- Task requirements -
Of the lines listed below, return exactly those that run from the line containing "ATOM 52 N N . ILE" through the line containing "ATOM 64 N N", both included.

(Stored entries)
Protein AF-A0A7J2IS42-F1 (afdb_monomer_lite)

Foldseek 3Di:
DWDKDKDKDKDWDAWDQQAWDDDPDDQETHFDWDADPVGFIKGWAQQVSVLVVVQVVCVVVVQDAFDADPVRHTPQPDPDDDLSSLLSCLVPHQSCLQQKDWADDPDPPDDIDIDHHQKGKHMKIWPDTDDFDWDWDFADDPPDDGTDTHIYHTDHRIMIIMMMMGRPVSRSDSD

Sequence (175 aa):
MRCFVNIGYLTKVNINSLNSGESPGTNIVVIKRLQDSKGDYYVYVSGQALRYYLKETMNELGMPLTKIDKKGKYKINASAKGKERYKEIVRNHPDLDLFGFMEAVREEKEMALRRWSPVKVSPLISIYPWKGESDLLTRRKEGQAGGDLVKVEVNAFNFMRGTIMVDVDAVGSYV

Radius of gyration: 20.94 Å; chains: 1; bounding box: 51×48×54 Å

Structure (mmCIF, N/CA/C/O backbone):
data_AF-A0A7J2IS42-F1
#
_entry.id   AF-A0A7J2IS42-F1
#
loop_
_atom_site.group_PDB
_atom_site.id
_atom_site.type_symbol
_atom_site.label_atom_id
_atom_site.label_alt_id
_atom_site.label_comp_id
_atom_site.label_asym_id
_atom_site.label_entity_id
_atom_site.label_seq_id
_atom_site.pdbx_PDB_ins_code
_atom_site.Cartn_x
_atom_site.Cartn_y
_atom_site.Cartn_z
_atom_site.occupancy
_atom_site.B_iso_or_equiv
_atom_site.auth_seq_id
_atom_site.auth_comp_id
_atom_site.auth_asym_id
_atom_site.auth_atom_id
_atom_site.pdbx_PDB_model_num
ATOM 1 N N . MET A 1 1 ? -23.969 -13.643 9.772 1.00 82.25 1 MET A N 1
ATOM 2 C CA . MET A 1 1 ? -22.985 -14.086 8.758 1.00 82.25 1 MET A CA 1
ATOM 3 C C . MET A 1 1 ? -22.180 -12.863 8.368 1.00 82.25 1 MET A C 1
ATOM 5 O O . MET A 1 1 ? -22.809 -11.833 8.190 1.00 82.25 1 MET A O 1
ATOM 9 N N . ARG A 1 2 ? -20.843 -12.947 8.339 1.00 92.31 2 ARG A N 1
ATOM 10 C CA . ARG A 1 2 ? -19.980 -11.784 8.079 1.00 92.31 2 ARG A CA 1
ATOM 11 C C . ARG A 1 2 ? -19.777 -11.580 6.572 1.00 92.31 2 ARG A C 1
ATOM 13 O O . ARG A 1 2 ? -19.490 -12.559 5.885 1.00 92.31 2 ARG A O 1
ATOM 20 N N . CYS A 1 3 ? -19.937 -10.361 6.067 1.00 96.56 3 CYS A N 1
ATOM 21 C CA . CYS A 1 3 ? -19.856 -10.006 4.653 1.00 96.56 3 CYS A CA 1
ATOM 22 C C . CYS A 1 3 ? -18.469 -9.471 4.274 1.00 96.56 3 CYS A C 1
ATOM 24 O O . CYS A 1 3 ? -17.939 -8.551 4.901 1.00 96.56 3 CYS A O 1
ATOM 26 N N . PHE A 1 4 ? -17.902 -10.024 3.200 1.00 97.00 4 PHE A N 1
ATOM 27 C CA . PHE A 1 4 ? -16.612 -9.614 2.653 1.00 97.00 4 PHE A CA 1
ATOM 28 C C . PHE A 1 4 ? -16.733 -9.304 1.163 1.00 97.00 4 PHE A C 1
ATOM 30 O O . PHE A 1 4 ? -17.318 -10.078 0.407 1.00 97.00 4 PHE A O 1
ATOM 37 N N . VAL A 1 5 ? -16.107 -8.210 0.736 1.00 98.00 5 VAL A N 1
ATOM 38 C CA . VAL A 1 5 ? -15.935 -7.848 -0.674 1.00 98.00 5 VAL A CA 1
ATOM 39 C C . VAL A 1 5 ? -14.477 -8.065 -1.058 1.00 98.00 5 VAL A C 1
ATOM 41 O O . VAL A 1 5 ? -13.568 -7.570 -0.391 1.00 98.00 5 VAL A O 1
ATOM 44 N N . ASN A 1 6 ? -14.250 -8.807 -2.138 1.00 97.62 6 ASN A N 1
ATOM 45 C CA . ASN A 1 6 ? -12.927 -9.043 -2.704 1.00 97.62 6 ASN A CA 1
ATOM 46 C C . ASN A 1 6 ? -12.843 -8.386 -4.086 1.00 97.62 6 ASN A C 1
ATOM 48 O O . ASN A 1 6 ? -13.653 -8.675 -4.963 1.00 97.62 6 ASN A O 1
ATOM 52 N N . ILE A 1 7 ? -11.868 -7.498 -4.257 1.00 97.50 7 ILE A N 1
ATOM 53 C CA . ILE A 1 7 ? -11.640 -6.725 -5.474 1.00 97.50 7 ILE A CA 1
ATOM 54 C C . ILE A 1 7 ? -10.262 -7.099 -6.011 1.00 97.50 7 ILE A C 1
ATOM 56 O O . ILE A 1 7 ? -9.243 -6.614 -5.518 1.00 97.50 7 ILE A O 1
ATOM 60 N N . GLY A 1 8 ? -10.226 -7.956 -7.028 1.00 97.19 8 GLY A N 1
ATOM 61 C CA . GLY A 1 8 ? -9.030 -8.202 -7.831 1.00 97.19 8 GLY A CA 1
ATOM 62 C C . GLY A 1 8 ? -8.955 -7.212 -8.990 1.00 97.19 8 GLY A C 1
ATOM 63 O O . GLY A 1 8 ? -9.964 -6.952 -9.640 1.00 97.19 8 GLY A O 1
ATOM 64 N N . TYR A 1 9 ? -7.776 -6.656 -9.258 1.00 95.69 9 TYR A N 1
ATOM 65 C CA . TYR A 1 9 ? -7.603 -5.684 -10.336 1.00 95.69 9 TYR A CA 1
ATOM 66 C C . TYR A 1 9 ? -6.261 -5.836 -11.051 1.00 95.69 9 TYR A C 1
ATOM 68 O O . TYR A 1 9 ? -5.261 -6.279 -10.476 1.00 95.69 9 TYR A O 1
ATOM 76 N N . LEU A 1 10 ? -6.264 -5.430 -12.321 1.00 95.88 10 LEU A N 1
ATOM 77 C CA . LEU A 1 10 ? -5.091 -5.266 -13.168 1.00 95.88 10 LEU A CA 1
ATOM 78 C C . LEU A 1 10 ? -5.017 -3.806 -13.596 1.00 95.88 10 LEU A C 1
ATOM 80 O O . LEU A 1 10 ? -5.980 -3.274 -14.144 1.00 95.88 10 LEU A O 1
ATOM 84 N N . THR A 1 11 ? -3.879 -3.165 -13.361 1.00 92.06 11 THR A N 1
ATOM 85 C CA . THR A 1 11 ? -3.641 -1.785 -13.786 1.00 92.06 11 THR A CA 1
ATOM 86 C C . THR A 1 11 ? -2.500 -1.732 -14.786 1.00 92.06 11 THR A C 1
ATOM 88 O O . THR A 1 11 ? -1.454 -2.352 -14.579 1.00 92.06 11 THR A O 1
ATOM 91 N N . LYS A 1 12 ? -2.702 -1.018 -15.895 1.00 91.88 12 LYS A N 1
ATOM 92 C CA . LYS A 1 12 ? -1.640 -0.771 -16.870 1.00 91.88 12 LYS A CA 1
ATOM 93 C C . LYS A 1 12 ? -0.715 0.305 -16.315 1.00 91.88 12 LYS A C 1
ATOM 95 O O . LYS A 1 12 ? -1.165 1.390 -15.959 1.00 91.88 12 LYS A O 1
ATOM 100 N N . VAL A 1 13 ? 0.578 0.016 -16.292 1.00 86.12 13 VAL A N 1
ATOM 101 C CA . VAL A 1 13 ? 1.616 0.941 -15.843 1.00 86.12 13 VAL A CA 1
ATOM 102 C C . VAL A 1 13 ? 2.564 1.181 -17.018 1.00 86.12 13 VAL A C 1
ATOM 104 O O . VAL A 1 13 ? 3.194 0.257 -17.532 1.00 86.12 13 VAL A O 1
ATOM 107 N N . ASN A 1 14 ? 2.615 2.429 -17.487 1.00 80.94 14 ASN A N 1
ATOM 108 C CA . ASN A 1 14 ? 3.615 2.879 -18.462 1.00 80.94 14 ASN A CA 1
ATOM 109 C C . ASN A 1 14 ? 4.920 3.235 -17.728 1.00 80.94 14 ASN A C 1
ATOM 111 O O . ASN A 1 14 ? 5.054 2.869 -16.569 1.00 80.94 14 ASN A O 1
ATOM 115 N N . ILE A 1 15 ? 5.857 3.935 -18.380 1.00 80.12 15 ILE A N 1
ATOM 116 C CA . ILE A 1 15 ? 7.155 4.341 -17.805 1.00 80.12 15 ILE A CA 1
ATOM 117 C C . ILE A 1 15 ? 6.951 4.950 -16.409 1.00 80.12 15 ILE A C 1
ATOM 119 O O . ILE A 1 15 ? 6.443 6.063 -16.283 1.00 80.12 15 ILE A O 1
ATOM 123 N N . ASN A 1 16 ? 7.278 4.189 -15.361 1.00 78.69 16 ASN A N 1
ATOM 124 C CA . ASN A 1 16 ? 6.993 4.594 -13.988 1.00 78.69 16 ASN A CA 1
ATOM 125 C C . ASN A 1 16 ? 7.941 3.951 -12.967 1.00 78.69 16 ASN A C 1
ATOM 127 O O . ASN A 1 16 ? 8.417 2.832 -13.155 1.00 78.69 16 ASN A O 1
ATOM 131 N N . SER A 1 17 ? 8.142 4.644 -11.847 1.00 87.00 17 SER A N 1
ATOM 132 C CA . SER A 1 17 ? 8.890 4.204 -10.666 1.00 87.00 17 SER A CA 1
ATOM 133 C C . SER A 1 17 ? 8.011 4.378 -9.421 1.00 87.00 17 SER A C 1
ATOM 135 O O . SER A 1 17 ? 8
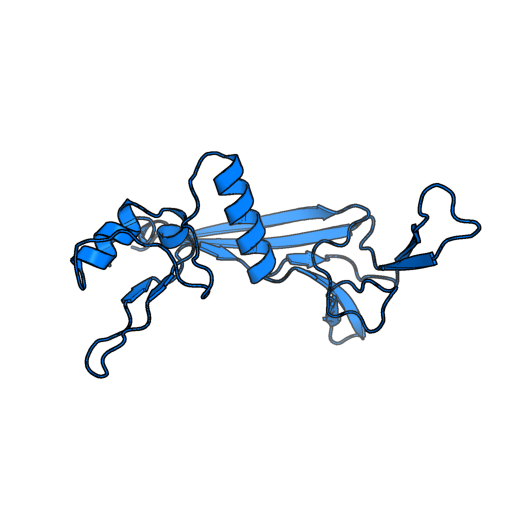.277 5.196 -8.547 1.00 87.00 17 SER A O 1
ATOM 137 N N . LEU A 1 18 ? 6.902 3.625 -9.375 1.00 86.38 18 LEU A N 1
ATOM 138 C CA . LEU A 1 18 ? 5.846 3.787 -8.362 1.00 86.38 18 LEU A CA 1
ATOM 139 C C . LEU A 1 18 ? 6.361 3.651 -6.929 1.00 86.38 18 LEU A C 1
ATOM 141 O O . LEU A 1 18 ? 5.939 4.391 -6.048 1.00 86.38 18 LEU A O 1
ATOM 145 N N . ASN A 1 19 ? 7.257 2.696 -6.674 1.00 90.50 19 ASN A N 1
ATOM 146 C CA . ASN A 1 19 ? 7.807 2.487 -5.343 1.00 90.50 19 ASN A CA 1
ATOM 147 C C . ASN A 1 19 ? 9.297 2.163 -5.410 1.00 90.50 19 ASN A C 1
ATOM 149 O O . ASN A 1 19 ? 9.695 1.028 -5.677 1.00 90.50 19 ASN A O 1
--
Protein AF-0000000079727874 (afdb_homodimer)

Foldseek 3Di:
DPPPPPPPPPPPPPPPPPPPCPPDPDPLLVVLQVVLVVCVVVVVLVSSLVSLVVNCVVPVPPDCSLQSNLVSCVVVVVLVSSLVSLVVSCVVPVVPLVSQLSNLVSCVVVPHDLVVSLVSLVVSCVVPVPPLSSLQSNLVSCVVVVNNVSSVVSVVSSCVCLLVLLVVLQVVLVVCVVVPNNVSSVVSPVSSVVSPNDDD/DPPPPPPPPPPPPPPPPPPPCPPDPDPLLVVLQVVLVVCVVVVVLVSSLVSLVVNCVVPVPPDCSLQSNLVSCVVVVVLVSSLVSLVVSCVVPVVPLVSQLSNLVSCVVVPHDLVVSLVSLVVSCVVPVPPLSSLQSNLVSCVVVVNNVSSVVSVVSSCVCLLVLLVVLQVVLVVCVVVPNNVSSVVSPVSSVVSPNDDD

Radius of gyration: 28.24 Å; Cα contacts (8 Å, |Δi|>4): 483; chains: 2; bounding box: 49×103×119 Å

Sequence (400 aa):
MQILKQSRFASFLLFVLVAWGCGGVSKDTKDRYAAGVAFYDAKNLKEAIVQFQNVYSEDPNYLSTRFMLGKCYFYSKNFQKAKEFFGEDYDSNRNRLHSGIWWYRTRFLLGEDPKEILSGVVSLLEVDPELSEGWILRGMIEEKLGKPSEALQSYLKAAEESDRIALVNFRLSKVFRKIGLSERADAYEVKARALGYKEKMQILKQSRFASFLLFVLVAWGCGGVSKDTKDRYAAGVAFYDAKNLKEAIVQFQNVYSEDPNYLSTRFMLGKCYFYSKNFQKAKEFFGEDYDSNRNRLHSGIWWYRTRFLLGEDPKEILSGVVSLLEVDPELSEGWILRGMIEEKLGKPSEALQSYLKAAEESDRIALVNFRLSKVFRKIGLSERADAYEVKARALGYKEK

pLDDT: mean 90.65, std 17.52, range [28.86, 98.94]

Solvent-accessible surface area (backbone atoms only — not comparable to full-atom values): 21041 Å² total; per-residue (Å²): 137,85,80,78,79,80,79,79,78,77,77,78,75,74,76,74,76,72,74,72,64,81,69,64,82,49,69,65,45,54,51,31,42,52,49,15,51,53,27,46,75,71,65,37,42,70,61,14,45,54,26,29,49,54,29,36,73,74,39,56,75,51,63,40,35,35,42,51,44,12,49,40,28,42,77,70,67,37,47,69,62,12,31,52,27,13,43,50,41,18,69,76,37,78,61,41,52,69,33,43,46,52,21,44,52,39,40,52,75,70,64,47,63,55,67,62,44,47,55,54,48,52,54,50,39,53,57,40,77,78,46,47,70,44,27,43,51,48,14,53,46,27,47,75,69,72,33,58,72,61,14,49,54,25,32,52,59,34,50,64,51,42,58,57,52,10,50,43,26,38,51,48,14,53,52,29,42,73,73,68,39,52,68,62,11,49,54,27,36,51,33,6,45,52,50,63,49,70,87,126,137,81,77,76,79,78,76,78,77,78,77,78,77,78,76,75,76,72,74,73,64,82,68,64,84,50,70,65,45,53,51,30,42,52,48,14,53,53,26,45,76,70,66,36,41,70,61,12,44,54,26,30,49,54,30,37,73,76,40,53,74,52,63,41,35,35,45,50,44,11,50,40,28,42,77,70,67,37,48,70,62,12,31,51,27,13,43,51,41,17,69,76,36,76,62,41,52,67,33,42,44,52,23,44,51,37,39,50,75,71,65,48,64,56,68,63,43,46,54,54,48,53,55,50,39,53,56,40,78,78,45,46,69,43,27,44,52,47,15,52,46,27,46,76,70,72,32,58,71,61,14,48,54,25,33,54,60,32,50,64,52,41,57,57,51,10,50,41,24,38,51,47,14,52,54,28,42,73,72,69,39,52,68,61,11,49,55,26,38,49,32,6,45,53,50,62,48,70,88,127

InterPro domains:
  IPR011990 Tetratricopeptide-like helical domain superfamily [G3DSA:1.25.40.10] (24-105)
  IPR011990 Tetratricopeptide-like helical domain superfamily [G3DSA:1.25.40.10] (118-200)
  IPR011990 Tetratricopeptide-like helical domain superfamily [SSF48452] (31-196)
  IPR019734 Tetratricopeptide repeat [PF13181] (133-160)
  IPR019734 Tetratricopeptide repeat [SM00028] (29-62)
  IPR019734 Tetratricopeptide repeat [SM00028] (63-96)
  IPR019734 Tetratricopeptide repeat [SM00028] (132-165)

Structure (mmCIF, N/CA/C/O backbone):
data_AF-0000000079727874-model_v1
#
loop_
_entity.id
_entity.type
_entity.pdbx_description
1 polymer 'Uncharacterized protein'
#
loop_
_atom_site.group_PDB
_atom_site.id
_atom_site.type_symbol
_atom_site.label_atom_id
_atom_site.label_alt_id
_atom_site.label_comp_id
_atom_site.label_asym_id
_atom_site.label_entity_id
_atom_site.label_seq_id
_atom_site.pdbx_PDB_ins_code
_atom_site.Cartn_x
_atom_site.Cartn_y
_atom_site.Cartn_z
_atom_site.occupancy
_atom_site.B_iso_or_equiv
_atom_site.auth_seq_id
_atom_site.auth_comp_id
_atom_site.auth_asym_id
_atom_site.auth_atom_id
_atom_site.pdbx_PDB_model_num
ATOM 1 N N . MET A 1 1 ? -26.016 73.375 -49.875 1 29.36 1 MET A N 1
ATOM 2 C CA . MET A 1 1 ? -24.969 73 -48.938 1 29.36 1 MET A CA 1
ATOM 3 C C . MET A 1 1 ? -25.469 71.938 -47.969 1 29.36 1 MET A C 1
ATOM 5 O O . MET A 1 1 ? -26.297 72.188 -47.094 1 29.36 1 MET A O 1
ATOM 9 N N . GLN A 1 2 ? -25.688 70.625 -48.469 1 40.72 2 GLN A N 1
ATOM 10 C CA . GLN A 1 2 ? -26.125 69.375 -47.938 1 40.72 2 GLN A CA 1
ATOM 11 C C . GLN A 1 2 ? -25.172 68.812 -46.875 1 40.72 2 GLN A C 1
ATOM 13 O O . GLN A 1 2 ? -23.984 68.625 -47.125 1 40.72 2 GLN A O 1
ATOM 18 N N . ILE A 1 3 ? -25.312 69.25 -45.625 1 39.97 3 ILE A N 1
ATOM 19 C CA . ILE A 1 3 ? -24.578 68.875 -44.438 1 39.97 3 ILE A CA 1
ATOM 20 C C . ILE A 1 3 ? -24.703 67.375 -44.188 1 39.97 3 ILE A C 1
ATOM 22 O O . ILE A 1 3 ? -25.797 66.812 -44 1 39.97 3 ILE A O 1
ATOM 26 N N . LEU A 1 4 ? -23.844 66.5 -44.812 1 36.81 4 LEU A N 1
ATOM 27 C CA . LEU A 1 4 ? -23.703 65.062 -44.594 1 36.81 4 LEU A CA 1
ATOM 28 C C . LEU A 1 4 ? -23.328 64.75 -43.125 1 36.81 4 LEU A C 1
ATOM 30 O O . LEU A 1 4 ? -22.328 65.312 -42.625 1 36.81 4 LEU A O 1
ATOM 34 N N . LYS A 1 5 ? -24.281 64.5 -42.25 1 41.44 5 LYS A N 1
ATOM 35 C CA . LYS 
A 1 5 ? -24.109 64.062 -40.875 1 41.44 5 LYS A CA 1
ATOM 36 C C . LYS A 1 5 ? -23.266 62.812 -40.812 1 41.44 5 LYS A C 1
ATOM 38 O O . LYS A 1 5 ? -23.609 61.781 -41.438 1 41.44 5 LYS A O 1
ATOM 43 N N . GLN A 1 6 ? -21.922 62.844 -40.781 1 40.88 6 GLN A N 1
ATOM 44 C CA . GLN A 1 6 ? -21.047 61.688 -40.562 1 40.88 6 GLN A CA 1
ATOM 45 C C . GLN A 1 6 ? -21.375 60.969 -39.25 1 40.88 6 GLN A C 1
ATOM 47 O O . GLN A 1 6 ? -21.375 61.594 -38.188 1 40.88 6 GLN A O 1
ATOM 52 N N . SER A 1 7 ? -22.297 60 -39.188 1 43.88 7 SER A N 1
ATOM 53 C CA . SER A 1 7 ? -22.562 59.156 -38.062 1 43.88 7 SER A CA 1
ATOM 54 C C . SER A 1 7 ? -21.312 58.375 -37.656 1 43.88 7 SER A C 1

- Answer for this exercise -
ATOM 52 N N . ILE A 1 7 ? -11.868 -7.498 -4.257 1.00 97.50 7 ILE A N 1
ATOM 53 C CA . ILE A 1 7 ? -11.640 -6.725 -5.474 1.00 97.50 7 ILE A CA 1
ATOM 54 C C . ILE A 1 7 ? -10.262 -7.099 -6.011 1.00 97.50 7 ILE A C 1
ATOM 56 O O . ILE A 1 7 ? -9.243 -6.614 -5.518 1.00 97.50 7 ILE A O 1
ATOM 60 N N . GLY A 1 8 ? -10.226 -7.956 -7.028 1.00 97.19 8 GLY A N 1
ATOM 61 C CA . GLY A 1 8 ? -9.030 -8.202 -7.831 1.00 97.19 8 GLY A CA 1
ATOM 62 C C . GLY A 1 8 ? -8.955 -7.212 -8.990 1.00 97.19 8 GLY A C 1
ATOM 63 O O . GLY A 1 8 ? -9.964 -6.952 -9.640 1.00 97.19 8 GLY A O 1
ATOM 64 N N . TYR A 1 9 ? -7.776 -6.656 -9.258 1.00 95.69 9 TYR A N 1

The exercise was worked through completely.